_What the task requires_
Restate the lines word for word, from the one containing "ATOM 147 C C" through the last line of the entries below, without any other lines.

_Records drawn from a dataset_
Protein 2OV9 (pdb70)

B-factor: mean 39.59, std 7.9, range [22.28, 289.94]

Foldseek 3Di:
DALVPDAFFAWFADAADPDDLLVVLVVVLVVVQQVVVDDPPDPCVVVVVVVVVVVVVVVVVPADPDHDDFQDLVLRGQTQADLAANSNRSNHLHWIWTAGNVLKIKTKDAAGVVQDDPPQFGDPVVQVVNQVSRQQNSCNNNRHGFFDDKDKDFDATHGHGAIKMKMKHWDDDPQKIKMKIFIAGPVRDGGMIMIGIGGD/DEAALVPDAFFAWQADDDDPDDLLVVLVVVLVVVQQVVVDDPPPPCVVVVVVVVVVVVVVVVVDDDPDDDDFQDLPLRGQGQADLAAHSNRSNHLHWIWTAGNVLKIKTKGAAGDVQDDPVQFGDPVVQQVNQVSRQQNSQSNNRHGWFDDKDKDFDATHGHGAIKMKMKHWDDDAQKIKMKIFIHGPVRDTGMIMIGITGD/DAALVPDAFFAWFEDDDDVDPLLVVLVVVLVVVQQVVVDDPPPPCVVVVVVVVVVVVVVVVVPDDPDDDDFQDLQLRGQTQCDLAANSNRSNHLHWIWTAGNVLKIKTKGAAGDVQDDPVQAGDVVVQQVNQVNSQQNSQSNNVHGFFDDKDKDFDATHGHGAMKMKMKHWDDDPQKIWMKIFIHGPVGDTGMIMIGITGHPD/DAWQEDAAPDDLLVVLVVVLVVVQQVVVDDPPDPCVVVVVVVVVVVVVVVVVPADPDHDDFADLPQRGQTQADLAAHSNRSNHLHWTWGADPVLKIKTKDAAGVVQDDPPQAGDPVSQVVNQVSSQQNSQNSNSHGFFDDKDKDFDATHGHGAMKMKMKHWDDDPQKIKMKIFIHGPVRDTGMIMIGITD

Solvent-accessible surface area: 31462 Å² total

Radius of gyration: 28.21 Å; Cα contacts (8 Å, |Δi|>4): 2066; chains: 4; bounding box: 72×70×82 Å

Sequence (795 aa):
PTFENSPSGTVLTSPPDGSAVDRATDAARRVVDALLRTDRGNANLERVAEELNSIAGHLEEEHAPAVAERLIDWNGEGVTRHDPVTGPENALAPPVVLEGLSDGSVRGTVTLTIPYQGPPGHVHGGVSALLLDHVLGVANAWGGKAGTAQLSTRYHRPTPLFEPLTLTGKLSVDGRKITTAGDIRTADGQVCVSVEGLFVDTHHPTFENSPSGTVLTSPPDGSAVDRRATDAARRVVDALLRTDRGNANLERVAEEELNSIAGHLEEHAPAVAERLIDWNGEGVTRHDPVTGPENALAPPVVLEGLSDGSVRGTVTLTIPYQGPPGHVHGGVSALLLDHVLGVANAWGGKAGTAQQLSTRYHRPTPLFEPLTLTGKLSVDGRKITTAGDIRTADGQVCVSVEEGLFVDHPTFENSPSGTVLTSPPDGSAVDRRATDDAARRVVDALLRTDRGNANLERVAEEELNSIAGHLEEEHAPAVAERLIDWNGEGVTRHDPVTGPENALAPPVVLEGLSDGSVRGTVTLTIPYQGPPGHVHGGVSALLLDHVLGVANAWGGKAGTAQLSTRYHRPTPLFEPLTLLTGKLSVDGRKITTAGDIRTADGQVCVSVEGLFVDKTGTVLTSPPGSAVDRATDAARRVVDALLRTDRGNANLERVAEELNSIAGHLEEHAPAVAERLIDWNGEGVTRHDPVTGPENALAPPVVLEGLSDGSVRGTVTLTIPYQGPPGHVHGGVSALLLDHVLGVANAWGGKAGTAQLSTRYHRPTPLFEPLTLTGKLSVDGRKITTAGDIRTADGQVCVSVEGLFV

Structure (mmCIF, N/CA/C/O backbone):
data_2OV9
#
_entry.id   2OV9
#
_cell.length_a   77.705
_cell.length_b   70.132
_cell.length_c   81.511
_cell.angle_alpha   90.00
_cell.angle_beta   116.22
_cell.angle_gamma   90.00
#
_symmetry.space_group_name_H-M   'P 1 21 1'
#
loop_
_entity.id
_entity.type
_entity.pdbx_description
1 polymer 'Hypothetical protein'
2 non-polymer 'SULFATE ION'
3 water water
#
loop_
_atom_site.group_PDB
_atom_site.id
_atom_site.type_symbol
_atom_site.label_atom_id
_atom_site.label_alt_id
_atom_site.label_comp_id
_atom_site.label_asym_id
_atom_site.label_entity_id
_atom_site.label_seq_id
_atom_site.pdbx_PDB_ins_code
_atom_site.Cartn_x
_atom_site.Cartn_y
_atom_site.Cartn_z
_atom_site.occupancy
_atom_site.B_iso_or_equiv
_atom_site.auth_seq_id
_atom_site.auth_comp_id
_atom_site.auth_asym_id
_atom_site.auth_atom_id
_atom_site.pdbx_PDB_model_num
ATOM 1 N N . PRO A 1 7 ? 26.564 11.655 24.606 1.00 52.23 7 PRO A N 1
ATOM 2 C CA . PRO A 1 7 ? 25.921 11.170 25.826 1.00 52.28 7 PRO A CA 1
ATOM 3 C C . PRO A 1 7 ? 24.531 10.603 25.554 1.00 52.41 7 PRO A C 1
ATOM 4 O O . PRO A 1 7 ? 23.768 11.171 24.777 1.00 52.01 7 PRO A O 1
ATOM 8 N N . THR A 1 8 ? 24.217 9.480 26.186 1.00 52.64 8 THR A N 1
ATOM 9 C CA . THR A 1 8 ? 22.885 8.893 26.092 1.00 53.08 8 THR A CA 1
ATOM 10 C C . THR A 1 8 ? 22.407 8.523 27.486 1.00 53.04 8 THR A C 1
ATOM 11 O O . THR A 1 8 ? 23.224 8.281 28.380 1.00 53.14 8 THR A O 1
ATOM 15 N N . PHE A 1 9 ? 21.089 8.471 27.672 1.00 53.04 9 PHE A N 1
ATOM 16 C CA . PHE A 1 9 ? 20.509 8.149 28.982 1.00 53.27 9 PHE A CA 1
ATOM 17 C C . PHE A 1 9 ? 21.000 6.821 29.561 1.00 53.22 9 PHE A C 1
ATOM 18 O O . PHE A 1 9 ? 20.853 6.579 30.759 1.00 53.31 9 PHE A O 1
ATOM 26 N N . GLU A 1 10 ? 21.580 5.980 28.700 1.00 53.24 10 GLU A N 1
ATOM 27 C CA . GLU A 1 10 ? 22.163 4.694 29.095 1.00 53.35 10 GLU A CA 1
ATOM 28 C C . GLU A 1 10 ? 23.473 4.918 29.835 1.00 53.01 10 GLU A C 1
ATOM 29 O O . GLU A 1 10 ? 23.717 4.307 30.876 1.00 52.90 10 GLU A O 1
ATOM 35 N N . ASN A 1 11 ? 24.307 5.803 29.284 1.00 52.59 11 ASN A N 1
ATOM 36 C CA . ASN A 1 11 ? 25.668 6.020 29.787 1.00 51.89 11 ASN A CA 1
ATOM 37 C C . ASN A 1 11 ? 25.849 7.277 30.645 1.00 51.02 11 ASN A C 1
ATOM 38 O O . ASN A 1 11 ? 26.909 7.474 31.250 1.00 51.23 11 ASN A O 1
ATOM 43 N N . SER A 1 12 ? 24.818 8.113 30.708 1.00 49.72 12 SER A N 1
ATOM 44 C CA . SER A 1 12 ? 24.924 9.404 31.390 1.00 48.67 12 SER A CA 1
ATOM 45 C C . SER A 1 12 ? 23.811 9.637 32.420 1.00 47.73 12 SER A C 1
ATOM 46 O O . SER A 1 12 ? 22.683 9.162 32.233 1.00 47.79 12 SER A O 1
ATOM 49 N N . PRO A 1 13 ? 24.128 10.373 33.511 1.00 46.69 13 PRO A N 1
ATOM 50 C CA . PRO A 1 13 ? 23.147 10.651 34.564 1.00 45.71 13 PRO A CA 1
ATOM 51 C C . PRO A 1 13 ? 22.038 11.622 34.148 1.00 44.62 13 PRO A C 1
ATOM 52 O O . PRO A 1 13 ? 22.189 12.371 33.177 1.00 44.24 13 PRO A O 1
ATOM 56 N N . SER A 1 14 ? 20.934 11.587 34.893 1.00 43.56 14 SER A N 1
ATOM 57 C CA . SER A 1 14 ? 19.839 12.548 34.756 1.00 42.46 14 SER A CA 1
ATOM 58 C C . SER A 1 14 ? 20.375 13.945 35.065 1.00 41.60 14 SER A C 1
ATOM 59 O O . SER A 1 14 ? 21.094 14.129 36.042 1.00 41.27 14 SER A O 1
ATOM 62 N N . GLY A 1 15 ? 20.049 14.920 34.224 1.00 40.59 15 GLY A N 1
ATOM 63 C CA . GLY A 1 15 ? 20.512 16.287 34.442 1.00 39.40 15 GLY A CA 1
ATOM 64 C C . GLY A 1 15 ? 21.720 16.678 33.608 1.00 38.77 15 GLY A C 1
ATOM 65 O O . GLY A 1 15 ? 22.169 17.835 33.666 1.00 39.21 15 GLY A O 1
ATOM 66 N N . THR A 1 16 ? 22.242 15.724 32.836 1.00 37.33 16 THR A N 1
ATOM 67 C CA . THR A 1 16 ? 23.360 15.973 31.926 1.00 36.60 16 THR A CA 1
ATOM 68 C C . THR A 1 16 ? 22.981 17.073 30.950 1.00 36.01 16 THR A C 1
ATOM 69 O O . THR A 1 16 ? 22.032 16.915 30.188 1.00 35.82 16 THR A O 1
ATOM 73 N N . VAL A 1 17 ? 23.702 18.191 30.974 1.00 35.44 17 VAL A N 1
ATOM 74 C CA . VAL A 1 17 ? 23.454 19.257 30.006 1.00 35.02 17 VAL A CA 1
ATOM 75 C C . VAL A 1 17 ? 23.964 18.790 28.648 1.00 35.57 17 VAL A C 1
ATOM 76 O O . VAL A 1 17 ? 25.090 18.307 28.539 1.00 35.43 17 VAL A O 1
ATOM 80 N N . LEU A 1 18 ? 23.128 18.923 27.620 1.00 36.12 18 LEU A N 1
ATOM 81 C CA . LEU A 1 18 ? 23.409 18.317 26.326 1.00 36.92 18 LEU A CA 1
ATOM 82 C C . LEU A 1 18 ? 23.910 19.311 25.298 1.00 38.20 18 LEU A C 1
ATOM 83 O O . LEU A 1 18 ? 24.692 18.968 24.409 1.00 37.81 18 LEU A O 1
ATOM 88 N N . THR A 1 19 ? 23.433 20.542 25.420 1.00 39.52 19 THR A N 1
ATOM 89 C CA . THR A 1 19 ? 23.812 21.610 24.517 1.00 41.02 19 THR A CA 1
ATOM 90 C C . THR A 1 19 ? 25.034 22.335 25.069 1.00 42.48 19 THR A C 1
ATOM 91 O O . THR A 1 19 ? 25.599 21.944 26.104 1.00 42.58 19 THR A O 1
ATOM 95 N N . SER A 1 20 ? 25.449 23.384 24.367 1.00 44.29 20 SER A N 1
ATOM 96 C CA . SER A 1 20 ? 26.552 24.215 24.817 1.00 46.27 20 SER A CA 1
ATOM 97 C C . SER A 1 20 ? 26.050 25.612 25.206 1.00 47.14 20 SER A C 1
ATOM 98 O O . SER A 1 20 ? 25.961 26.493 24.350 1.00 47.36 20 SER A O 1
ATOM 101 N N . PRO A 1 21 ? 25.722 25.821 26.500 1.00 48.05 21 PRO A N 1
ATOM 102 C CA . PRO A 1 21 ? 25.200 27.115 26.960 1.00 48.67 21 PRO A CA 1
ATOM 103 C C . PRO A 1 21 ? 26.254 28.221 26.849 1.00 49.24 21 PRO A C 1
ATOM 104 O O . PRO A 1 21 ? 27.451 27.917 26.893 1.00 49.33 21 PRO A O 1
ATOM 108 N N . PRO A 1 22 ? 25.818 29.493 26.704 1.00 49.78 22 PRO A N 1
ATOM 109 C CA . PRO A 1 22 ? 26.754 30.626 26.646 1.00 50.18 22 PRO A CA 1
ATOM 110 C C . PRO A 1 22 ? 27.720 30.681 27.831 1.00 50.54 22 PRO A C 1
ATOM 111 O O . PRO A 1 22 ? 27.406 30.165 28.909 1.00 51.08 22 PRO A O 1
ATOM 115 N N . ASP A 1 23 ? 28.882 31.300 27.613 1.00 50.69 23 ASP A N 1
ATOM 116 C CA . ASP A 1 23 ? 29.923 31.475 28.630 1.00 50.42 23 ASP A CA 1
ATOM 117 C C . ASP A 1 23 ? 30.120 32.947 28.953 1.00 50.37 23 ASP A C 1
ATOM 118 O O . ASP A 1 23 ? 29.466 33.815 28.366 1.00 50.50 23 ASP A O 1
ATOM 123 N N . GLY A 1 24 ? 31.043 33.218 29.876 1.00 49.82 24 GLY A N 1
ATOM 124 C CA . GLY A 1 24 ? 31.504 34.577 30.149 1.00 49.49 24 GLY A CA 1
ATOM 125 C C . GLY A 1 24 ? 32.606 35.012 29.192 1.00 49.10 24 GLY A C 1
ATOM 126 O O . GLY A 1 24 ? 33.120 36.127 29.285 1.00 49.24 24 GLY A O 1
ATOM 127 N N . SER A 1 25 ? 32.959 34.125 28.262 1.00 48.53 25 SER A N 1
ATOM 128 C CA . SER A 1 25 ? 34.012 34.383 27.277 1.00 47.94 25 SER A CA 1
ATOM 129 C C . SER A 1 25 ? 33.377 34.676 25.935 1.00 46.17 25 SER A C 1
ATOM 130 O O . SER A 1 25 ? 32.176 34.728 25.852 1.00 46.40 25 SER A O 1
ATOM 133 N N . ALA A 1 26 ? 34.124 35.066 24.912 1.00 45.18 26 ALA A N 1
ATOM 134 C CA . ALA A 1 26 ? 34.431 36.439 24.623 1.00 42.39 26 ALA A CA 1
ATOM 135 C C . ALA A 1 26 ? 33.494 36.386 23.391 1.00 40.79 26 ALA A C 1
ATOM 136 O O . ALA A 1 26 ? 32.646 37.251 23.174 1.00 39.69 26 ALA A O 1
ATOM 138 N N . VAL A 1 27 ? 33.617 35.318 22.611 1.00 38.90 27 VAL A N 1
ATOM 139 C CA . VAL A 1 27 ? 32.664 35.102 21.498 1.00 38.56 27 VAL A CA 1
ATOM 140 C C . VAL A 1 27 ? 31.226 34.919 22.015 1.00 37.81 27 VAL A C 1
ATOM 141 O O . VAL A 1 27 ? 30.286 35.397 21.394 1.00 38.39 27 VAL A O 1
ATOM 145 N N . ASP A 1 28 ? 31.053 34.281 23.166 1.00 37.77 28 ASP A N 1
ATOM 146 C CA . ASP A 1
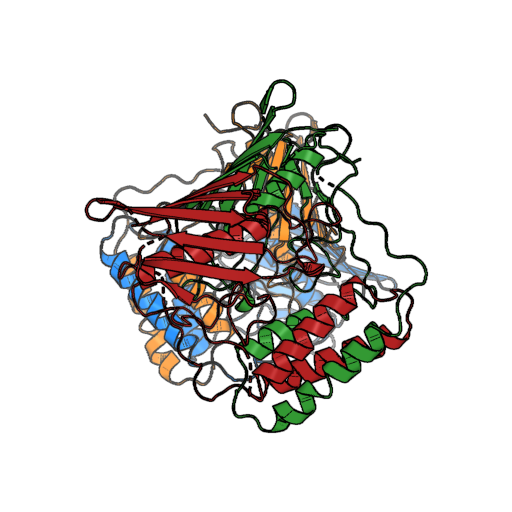 28 ? 29.701 34.124 23.699 1.00 38.30 28 ASP A CA 1
ATOM 147 C C . ASP A 1 28 ? 29.121 35.418 24.211 1.00 38.00 28 ASP A C 1
ATOM 148 O O . ASP A 1 28 ? 27.932 35.655 24.058 1.00 37.67 28 ASP A O 1
ATOM 153 N N . ARG A 1 29 ? 29.965 36.256 24.799 1.00 37.91 29 ARG A N 1
ATOM 154 C CA . ARG A 1 29 ? 29.539 37.581 25.234 1.00 38.48 29 ARG A CA 1
ATOM 155 C C . ARG A 1 29 ? 29.227 38.499 24.049 1.00 36.76 29 ARG A C 1
ATOM 156 O O . ARG A 1 29 ? 28.282 39.275 24.124 1.00 36.65 29 ARG A O 1
ATOM 164 N N . ALA A 1 30 ? 30.022 38.440 22.977 1.00 36.46 30 ALA A N 1
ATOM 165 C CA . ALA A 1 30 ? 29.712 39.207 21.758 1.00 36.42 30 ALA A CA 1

_Your solution_
ATOM 147 C C . ASP A 1 28 ? 29.121 35.418 24.211 1.00 38.00 28 ASP A C 1
ATOM 148 O O . ASP A 1 28 ? 27.932 35.655 24.058 1.00 37.67 28 ASP A O 1
ATOM 153 N N . ARG A 1 29 ? 29.965 36.256 24.799 1.00 37.91 29 ARG A N 1
ATOM 154 C CA . ARG A 1 29 ? 29.539 37.581 25.234 1.00 38.48 29 ARG A CA 1
ATOM 155 C C . ARG A 1 29 ? 29.227 38.499 24.049 1.00 36.76 29 ARG A C 1
ATOM 156 O O . ARG A 1 29 ? 28.282 39.275 24.124 1.00 36.65 29 ARG A O 1
ATOM 164 N N . ALA A 1 30 ? 30.022 38.440 22.977 1.00 36.46 30 ALA A N 1
ATOM 165 C CA . ALA A 1 30 ? 29.712 39.207 21.758 1.00 36.42 30 ALA A CA 1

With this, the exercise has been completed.